# Bookshelf Aquarium: Cories and Betta



## Sea Dragon (Mar 20, 2012)

I plan to start a NPT using Petco's 6.6 gal Bookshelf aquarium (8.13" L X 24" W X 9.25" H). 

Is the tank big enough to house a betta and 3-4 cories? I read that cories do best in groups of 6 or more, but I also read that juliis do fine in groups of 3-4. My Petco sells albinos and juliis while Petsmart also has emeralds and pandas (I like the panda ones the best). However, neither have pygmies which I heard do well in the 6.6. 

If yes, which cory do you recommend? If not, then I think I can settle with a few ghost shrimp and algae eater. (While I'm at it, does anyone know any good substrate aerators beside MTS?)


----------



## ao (Feb 29, 2012)

considering the length and height of the 6.6 I would say definitely yes. however make sure the tank is established before adding the cories...


----------



## Fishybitty (Dec 29, 2012)

I don't know, I think that is kind of pushing it :/ 4 cories in a 6 gal.

Do you have a local pet store? Like a ma & pas? If so you could probably request pygmies. Those would be better.

Possibly check aquabid?


----------



## ao (Feb 29, 2012)

swimming space wise the 6.6 gallon has much more horizontal space than a standard ten gallon. this will keep both the betta ans corys happy...
bioload wise... a properly done 6.6 gallon fish tank can take more than 30 small fish...so 5 fish in the petco 6.6 should be just fine.

ofcourse you should NEVER put 30 fish in a 6.6....


----------



## Fishybitty (Dec 29, 2012)

My 10 gallon is 21 long. Lol it isn't that much longer ;p


----------



## Sea Dragon (Mar 20, 2012)

30 fish in a 6.6 gallon sounds like a nightmare hahaha...

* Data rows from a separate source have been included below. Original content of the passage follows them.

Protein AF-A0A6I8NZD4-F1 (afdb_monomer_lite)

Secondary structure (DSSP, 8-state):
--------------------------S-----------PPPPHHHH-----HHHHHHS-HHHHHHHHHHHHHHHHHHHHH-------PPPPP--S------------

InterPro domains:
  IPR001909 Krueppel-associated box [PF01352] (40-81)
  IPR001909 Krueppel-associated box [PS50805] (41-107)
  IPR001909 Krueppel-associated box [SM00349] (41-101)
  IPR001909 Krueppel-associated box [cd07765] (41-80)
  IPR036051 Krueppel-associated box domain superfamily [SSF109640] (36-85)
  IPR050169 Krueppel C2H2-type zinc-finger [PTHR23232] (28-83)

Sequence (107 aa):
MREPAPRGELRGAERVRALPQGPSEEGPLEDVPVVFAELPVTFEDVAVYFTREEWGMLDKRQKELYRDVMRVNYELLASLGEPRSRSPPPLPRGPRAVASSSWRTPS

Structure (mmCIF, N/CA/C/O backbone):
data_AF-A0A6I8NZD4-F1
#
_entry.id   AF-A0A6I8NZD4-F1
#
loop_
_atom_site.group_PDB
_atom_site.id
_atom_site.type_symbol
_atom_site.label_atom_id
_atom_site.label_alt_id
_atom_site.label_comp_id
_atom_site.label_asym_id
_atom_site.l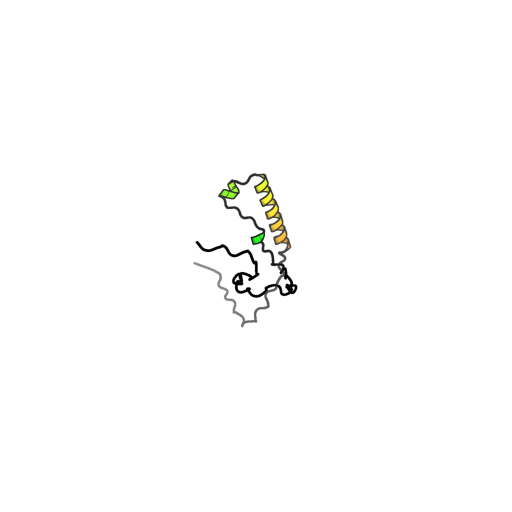abel_entity_id
_atom_site.label_seq_id
_atom_site.pdbx_PDB_ins_code
_atom_site.Cartn_x
_atom_site.Cartn_y
_atom_site.Cartn_z
_atom_site.occupancy
_atom_site.B_iso_or_equiv
_atom_site.auth_seq_id
_atom_site.auth_comp_id
_atom_site.auth_asym_id
_atom_site.auth_atom_id
_atom_site.pdbx_PDB_model_num
ATOM 1 N N . MET A 1 1 ? 63.427 -45.592 64.266 1.00 47.34 1 MET A N 1
ATOM 2 C CA . MET A 1 1 ? 64.135 -44.380 63.801 1.00 47.34 1 MET A CA 1
ATOM 3 C C . MET A 1 1 ? 64.878 -44.749 62.527 1.00 47.34 1 MET A C 1
ATOM 5 O O . MET A 1 1 ? 65.787 -45.565 62.609 1.00 47.34 1 MET A O 1
ATOM 9 N N . ARG A 1 2 ? 64.457 -44.266 61.356 1.00 44.34 2 ARG A N 1
ATOM 10 C CA . ARG A 1 2 ? 65.218 -44.433 60.109 1.00 44.34 2 ARG A CA 1
ATOM 11 C C . ARG A 1 2 ? 65.151 -43.126 59.319 1.00 44.34 2 ARG A C 1
ATOM 13 O O . ARG A 1 2 ? 64.085 -42.525 59.241 1.00 44.34 2 ARG A O 1
ATOM 20 N N . GLU A 1 3 ? 66.326 -42.704 58.867 1.00 49.81 3 GLU A N 1
ATOM 21 C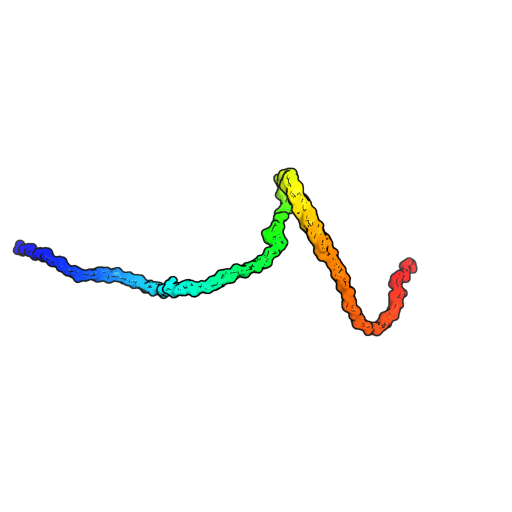 CA . GLU A 1 3 ? 66.667 -41.470 58.148 1.00 49.81 3 GLU A CA 1
ATOM 22 C C . GLU A 1 3 ? 65.813 -41.174 56.899 1.00 49.81 3 GLU A C 1
ATOM 24 O O . GLU A 1 3 ? 65.234 -42.101 56.325 1.00 49.81 3 GLU A O 1
ATOM 29 N N . PRO A 1 4 ? 65.785 -39.905 56.434 1.00 53.25 4 PRO A N 1
ATOM 30 C CA . PRO A 1 4 ? 65.088 -39.496 55.223 1.00 53.25 4 PRO A CA 1
ATOM 31 C C . PRO A 1 4 ? 65.955 -39.698 53.967 1.00 53.25 4 PRO A C 1
ATOM 33 O O . PRO A 1 4 ? 67.179 -39.626 54.021 1.00 53.25 4 PRO A O 1
ATOM 36 N N . ALA A 1 5 ? 65.312 -39.889 52.813 1.00 53.66 5 ALA A N 1
ATOM 37 C CA . ALA A 1 5 ? 65.974 -39.918 51.506 1.00 53.66 5 ALA A CA 1
ATOM 38 C C . ALA A 1 5 ? 65.646 -38.646 50.686 1.00 53.66 5 ALA A C 1
ATOM 40 O O . ALA A 1 5 ? 64.533 -38.123 50.811 1.00 53.66 5 ALA A O 1
ATOM 41 N N . PRO A 1 6 ? 66.588 -38.129 49.868 1.00 55.44 6 PRO A N 1
ATOM 42 C CA . PRO A 1 6 ? 66.488 -36.815 49.235 1.00 55.44 6 PRO A CA 1
ATOM 43 C C . PRO A 1 6 ? 65.803 -36.804 47.858 1.00 55.44 6 PRO A C 1
ATOM 45 O O . PRO A 1 6 ? 65.664 -37.819 47.177 1.00 55.44 6 PRO A O 1
ATOM 48 N N . ARG A 1 7 ? 65.416 -35.580 47.469 1.00 58.72 7 ARG A N 1
ATOM 49 C CA . ARG A 1 7 ? 64.821 -35.165 46.189 1.00 58.72 7 ARG A CA 1
ATOM 50 C C . ARG A 1 7 ? 65.583 -35.683 44.962 1.00 58.72 7 ARG A C 1
ATOM 52 O O . ARG A 1 7 ? 66.768 -35.404 44.806 1.00 58.72 7 ARG A O 1
ATOM 59 N N . GLY A 1 8 ? 64.830 -36.272 44.036 1.00 48.69 8 GLY A N 1
ATOM 60 C CA . GLY A 1 8 ? 65.185 -36.442 42.630 1.00 48.69 8 GLY A CA 1
ATOM 61 C C . GLY A 1 8 ? 63.914 -36.416 41.779 1.00 48.69 8 GLY A C 1
ATOM 62 O O . GLY A 1 8 ? 63.093 -37.324 41.860 1.00 48.69 8 GLY A O 1
ATOM 63 N N . GLU A 1 9 ? 63.727 -35.344 41.012 1.00 55.28 9 GLU A N 1
ATOM 64 C CA . GLU A 1 9 ? 62.745 -35.248 39.926 1.00 55.28 9 GLU A CA 1
ATOM 65 C C . GLU A 1 9 ? 63.130 -36.189 38.789 1.00 55.28 9 GLU A C 1
ATOM 67 O O . GLU A 1 9 ? 64.263 -36.105 38.335 1.00 55.28 9 GLU A O 1
ATOM 72 N N . LEU A 1 10 ? 62.188 -36.969 38.243 1.00 45.00 10 LEU A N 1
ATOM 73 C CA . LEU A 1 10 ? 62.197 -37.353 36.828 1.00 45.00 10 LEU A CA 1
ATOM 74 C C . LEU A 1 10 ? 60.762 -37.587 36.326 1.00 45.00 10 LEU A C 1
ATOM 76 O O . LEU A 1 10 ? 60.159 -38.633 36.535 1.00 45.00 10 LEU A O 1
ATOM 80 N N . ARG A 1 11 ? 60.254 -36.572 35.620 1.00 47.41 11 ARG A N 1
ATOM 81 C CA . ARG A 1 11 ? 59.795 -36.678 34.226 1.00 47.41 11 ARG A CA 1
ATOM 82 C C . ARG A 1 11 ? 59.017 -37.952 33.871 1.00 47.41 11 ARG A C 1
ATOM 84 O O . ARG A 1 11 ? 59.599 -38.971 33.513 1.00 47.41 11 ARG A O 1
ATOM 91 N N . GLY A 1 12 ? 57.700 -37.830 33.781 1.00 48.31 12 GLY A N 1
ATOM 92 C CA . GLY A 1 12 ? 56.868 -3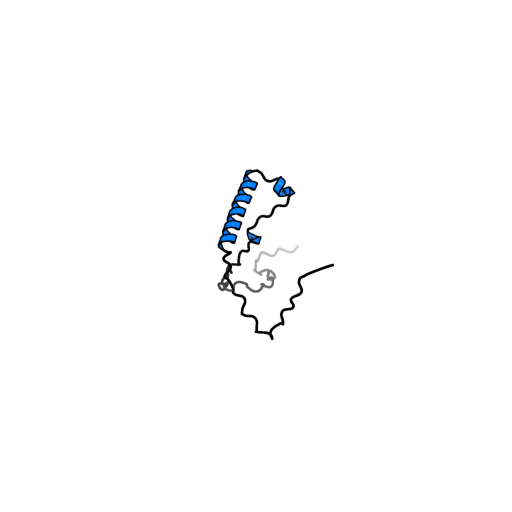8.870 33.189 1.00 48.31 12 GLY A CA 1
ATOM 93 C C . GLY A 1 12 ? 55.478 -38.352 32.899 1.00 48.31 12 GLY A C 1
ATOM 94 O O . GLY A 1 12 ? 54.592 -38.502 33.724 1.00 48.31 12 GLY A O 1
ATOM 95 N N . ALA A 1 13 ? 55.339 -37.701 31.746 1.00 50.75 13 ALA A N 1
ATOM 96 C CA . ALA A 1 13 ? 54.100 -37.225 31.151 1.00 50.75 13 ALA A CA 1
ATOM 97 C C . ALA A 1 13 ? 52.879 -38.081 31.528 1.00 50.75 13 ALA A C 1
ATOM 99 O O . ALA A 1 13 ? 52.741 -39.223 31.079 1.00 50.75 13 ALA A O 1
ATOM 100 N N . GLU A 1 14 ? 51.974 -37.502 32.316 1.00 48.47 14 GLU A N 1
ATOM 101 C CA . GLU A 1 14 ? 50.620 -38.012 32.426 1.00 48.47 14 GLU A CA 1
ATOM 102 C C . GLU A 1 14 ? 50.001 -37.884 31.034 1.00 48.47 14 GLU A C 1
ATOM 104 O O . GLU A 1 14 ? 49.713 -36.792 30.542 1.00 48.47 14 GLU A O 1
ATOM 109 N N . ARG A 1 15 ? 49.908 -39.021 30.338 1.00 58.09 15 ARG A N 1
ATOM 110 C CA . ARG A 1 15 ? 49.184 -39.146 29.079 1.00 58.09 15 ARG A CA 1
ATOM 111 C C . ARG A 1 15 ? 47.723 -38.859 29.394 1.00 58.09 15 ARG A C 1
ATOM 113 O O . ARG A 1 15 ? 46.969 -39.780 29.705 1.00 58.09 15 ARG A O 1
ATOM 120 N N . VAL A 1 16 ? 47.336 -37.587 29.300 1.00 54.78 16 VAL A N 1
ATOM 121 C CA . VAL A 1 16 ? 45.958 -37.194 29.013 1.00 54.78 16 VAL A CA 1
ATOM 122 C C . VAL A 1 16 ? 45.485 -38.138 27.923 1.00 54.78 16 VAL A C 1
ATOM 124 O O . VAL A 1 16 ? 46.075 -38.198 26.842 1.00 54.78 16 VAL A O 1
ATOM 127 N N . ARG A 1 17 ? 44.509 -38.984 28.264 1.00 56.28 17 ARG A N 1
ATOM 128 C CA . ARG A 1 17 ? 43.857 -39.856 27.295 1.00 56.28 17 ARG A CA 1
ATOM 129 C C . ARG A 1 17 ? 43.383 -38.938 26.181 1.00 56.28 17 ARG A C 1
ATOM 131 O O . ARG A 1 17 ? 42.466 -38.151 26.394 1.00 56.28 17 ARG A O 1
ATOM 138 N N . ALA A 1 18 ? 44.069 -38.991 25.044 1.00 57.78 18 ALA A N 1
ATOM 139 C CA . ALA A 1 18 ? 43.641 -38.294 23.855 1.00 57.78 18 ALA A CA 1
ATOM 140 C C . ALA A 1 18 ? 42.216 -38.772 23.577 1.00 57.78 18 ALA A C 1
ATOM 142 O O . ALA A 1 18 ? 41.976 -39.974 23.428 1.00 57.78 18 ALA A O 1
ATOM 143 N N . LEU A 1 19 ? 41.275 -37.830 23.592 1.00 62.91 19 LEU A N 1
ATOM 144 C CA . LEU A 1 19 ? 39.973 -38.013 22.970 1.00 62.91 19 LEU A CA 1
ATOM 145 C C . LEU A 1 19 ? 40.232 -38.597 21.567 1.00 62.91 19 LEU A C 1
ATOM 147 O O . LEU A 1 19 ? 41.213 -38.169 20.945 1.00 62.91 19 LEU A O 1
ATOM 151 N N . PRO A 1 20 ? 39.429 -39.549 21.052 1.00 50.12 20 PRO A N 1
ATOM 152 C CA . PRO A 1 20 ? 39.505 -39.870 19.636 1.00 50.12 20 PRO A CA 1
ATOM 153 C C . PRO A 1 20 ? 39.358 -38.547 18.891 1.00 50.12 20 PRO A C 1
ATOM 155 O O . PRO A 1 20 ? 38.341 -37.866 19.023 1.00 50.12 20 PRO A O 1
ATOM 158 N N . GLN A 1 21 ? 40.427 -38.135 18.216 1.00 48.91 21 GLN A N 1
ATOM 159 C CA . GLN A 1 21 ? 40.372 -36.989 17.335 1.00 48.91 21 GLN A CA 1
ATOM 160 C C . GLN A 1 21 ? 39.297 -37.351 16.313 1.00 48.91 21 GLN A C 1
ATOM 162 O O . GLN A 1 21 ? 39.437 -38.340 15.590 1.00 48.91 21 GLN A O 1
ATOM 167 N N . GLY A 1 22 ? 38.177 -36.621 16.344 1.00 60.66 22 GLY A N 1
ATOM 168 C CA . GLY A 1 22 ? 37.214 -36.656 15.252 1.00 60.66 22 GLY A CA 1
ATOM 169 C C . GLY A 1 22 ? 37.952 -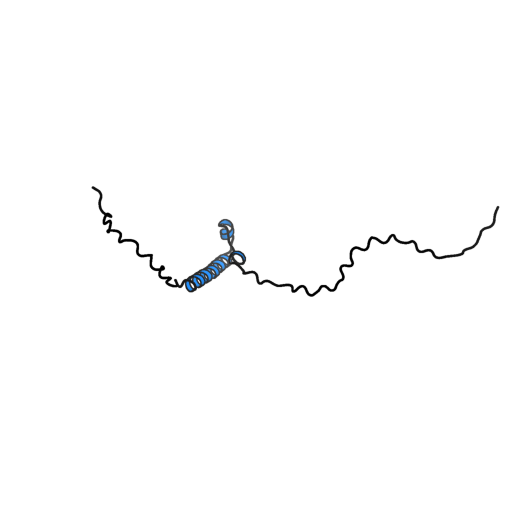36.373 13.943 1.00 60.66 22 GLY A C 1
ATOM 170 O O . GLY A 1 22 ? 39.057 -35.818 13.988 1.00 60.66 22 GLY A O 1
ATOM 171 N N . PRO A 1 23 ? 37.407 -36.796 12.793 1.00 55.75 23 PRO A N 1
ATOM 172 C CA . PRO A 1 23 ? 38.068 -36.546 11.522 1.00 55.75 23 PRO A CA 1
ATOM 173 C C . PRO A 1 23 ? 38.407 -35.057 11.450 1.00 55.75 23 PRO A C 1
ATOM 175 O O . PRO A 1 23 ? 37.550 -34.218 11.716 1.00 55.75 23 PRO A O 1
ATOM 178 N N . SER A 1 24 ? 39.679 -34.750 11.195 1.00 56.47 24 SER A N 1
ATOM 179 C CA . SER A 1 24 ? 40.143 -33.398 10.918 1.00 56.47 24 SER A CA 1
ATOM 180 C C . SER A 1 24 ? 39.314 -32.840 9.762 1.00 56.47 24 SER A C 1
ATOM 182 O O . SER A 1 24 ? 39.594 -33.126 8.602 1.00 56.47 24 SER A O 1
ATOM 184 N N . GLU A 1 25 ? 38.269 -32.078 10.077 1.00 61.88 25 GLU A N 1
ATOM 185 C CA . GLU A 1 25 ? 37.459 -31.336 9.108 1.00 61.88 25 GLU A CA 1
ATOM 186 C C . GLU A 1 25 ? 38.137 -30.000 8.803 1.00 61.88 25 GLU A C 1
ATOM 188 O O . GLU A 1 25 ? 37.595 -28.919 8.992 1.00 61.88 25 GLU A O 1
ATOM 193 N N . GLU A 1 26 ? 39.382 -30.089 8.359 1.00 58.97 26 GLU A N 1
ATOM 194 C CA . GLU A 1 26 ? 40.136 -28.976 7.797 1.00 58.97 26 GLU A CA 1
ATOM 195 C C . GLU A 1 26 ? 40.875 -29.480 6.556 1.00 58.97 26 GLU A C 1
ATOM 197 O O . GLU A 1 26 ? 42.086 -29.360 6.391 1.00 58.97 26 GLU A O 1
ATOM 202 N N . GLY A 1 27 ? 40.098 -30.090 5.656 1.00 64.31 27 GLY A N 1
ATOM 203 C CA . GLY A 1 27 ? 40.381 -29.955 4.233 1.00 64.31 27 GLY A CA 1
ATOM 204 C C . GLY A 1 27 ? 40.117 -28.502 3.829 1.00 64.31 27 GLY A C 1
ATOM 205 O O . GLY A 1 27 ? 39.315 -27.835 4.493 1.00 64.31 27 GLY A O 1
ATOM 206 N N . PRO A 1 28 ? 40.770 -27.974 2.777 1.00 62.75 28 PRO A N 1
ATOM 207 C CA . PRO A 1 28 ? 40.334 -26.718 2.192 1.00 62.75 28 PRO A CA 1
ATOM 208 C C . PRO A 1 28 ? 38.829 -26.834 1.993 1.00 62.75 28 PRO A C 1
ATOM 210 O O . PRO A 1 28 ? 38.366 -27.827 1.429 1.00 62.75 28 PRO A O 1
ATOM 213 N N . LEU A 1 29 ? 38.078 -25.869 2.517 1.00 63.47 29 LEU A N 1
ATOM 214 C CA . LEU A 1 29 ? 36.732 -25.624 2.039 1.00 63.47 29 LEU A CA 1
ATOM 215 C C . LEU A 1 29 ? 36.937 -25.327 0.554 1.00 63.47 29 LEU A C 1
ATOM 217 O O . LEU A 1 29 ? 37.255 -24.197 0.193 1.00 63.47 29 LEU A O 1
ATOM 221 N N . GLU A 1 30 ? 36.930 -26.371 -0.280 1.00 63.81 30 GLU A N 1
ATOM 222 C CA . GLU A 1 30 ? 36.840 -26.231 -1.722 1.00 63.81 30 GLU A CA 1
ATOM 223 C C . GLU A 1 30 ? 35.700 -25.252 -1.902 1.00 63.81 30 GLU A C 1
ATOM 225 O O . GLU A 1 30 ? 34.655 -25.480 -1.292 1.00 63.81 30 GLU A O 1
ATOM 230 N N . ASP A 1 31 ? 35.952 -24.129 -2.580 1.00 67.00 31 ASP A N 1
ATOM 231 C CA . ASP A 1 31 ? 34.980 -23.069 -2.807 1.00 67.00 31 ASP A CA 1
ATOM 232 C C . ASP A 1 31 ? 33.710 -23.704 -3.367 1.00 67.00 31 ASP A C 1
ATOM 234 O O . ASP A 1 31 ? 33.551 -23.853 -4.579 1.00 67.00 31 ASP A O 1
ATOM 238 N N . VAL A 1 32 ? 32.821 -24.147 -2.476 1.00 65.38 32 VAL A N 1
ATOM 239 C CA . VAL A 1 32 ? 31.520 -24.663 -2.837 1.00 65.38 32 VAL A CA 1
ATOM 240 C C . VAL A 1 32 ? 30.876 -23.403 -3.355 1.00 65.38 32 VAL A C 1
ATOM 242 O O . VAL A 1 32 ? 30.699 -22.472 -2.558 1.00 65.38 32 VAL A O 1
ATOM 245 N N . PRO A 1 33 ? 30.620 -23.288 -4.671 1.00 70.62 33 PRO A N 1
ATOM 246 C CA . PRO A 1 33 ? 29.985 -22.095 -5.166 1.00 70.62 33 PRO A CA 1
ATOM 247 C C . PRO A 1 33 ? 28.689 -22.008 -4.377 1.00 70.62 33 PRO A C 1
ATOM 249 O O . PRO A 1 33 ? 27.840 -22.898 -4.465 1.00 70.62 33 PRO A O 1
ATOM 252 N N . VAL A 1 34 ? 28.573 -20.982 -3.532 1.00 70.69 34 VAL A N 1
ATOM 253 C CA . VAL A 1 34 ? 27.298 -20.632 -2.932 1.00 70.69 34 VAL A CA 1
ATOM 254 C C . VAL A 1 34 ? 26.494 -20.153 -4.121 1.00 70.69 34 VAL A C 1
ATOM 256 O O . VAL A 1 34 ? 26.586 -19.003 -4.546 1.00 70.69 34 VAL A O 1
ATOM 259 N N . VAL A 1 35 ? 25.817 -21.101 -4.763 1.00 71.31 35 VAL A N 1
ATOM 260 C CA . VAL A 1 35 ? 24.931 -20.818 -5.871 1.00 71.31 35 VAL A CA 1
ATOM 261 C C . VAL A 1 35 ? 23.771 -20.086 -5.225 1.00 71.31 35 VAL A C 1
ATOM 263 O O . VAL A 1 35 ? 22.859 -20.701 -4.676 1.00 71.31 35 VAL A O 1
ATOM 266 N N . PHE A 1 36 ? 23.839 -18.758 -5.220 1.00 70.88 36 PHE A N 1
ATOM 267 C CA . PHE A 1 36 ? 22.685 -17.925 -4.938 1.00 70.88 36 PHE A CA 1
ATOM 268 C C . PHE A 1 36 ? 21.739 -18.119 -6.120 1.00 70.88 36 PHE A C 1
ATOM 270 O O . PHE A 1 36 ? 21.790 -17.399 -7.112 1.00 70.88 36 PHE A O 1
ATOM 277 N N . ALA A 1 37 ? 20.943 -19.184 -6.066 1.00 74.81 37 ALA A N 1
ATOM 278 C CA . ALA A 1 37 ? 19.822 -19.333 -6.966 1.00 74.81 37 ALA A CA 1
ATOM 279 C C . ALA A 1 37 ? 18.885 -18.158 -6.671 1.00 74.81 37 ALA A C 1
ATOM 281 O O . ALA A 1 37 ? 18.357 -18.059 -5.562 1.00 74.81 37 ALA A O 1
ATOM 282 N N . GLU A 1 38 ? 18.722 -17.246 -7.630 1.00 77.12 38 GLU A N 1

I do have a small ma/pa petstore in town  I'll have to ask my friend to take me there again (haven't gone in a while since its sort of out of the way). I'll check there for pygmies first and see if they take requests. 

Alrighty, I'll be sure to have a well-established tank before adding them. Thanks!


----------



## ao (Feb 29, 2012)

Fishybitty said:


> My 10 gallon is 21 long. Lol it isn't that much longer ;p



haha ur right, i guess mine just felt longer than my 10 




Sea Dragon said:


> 30 fish in a 6.6 gallon sounds like a nightmare hahaha...
> 
> I do have a small ma/pa petstore in town  I'll have to ask my friend to take me there again (haven't gone in a while since its sort of out of the way). I'll check there for pygmies first and see if they take requests.
> 
> Alrighty, I'll be sure to have a well-established tank before adding them. Thanks!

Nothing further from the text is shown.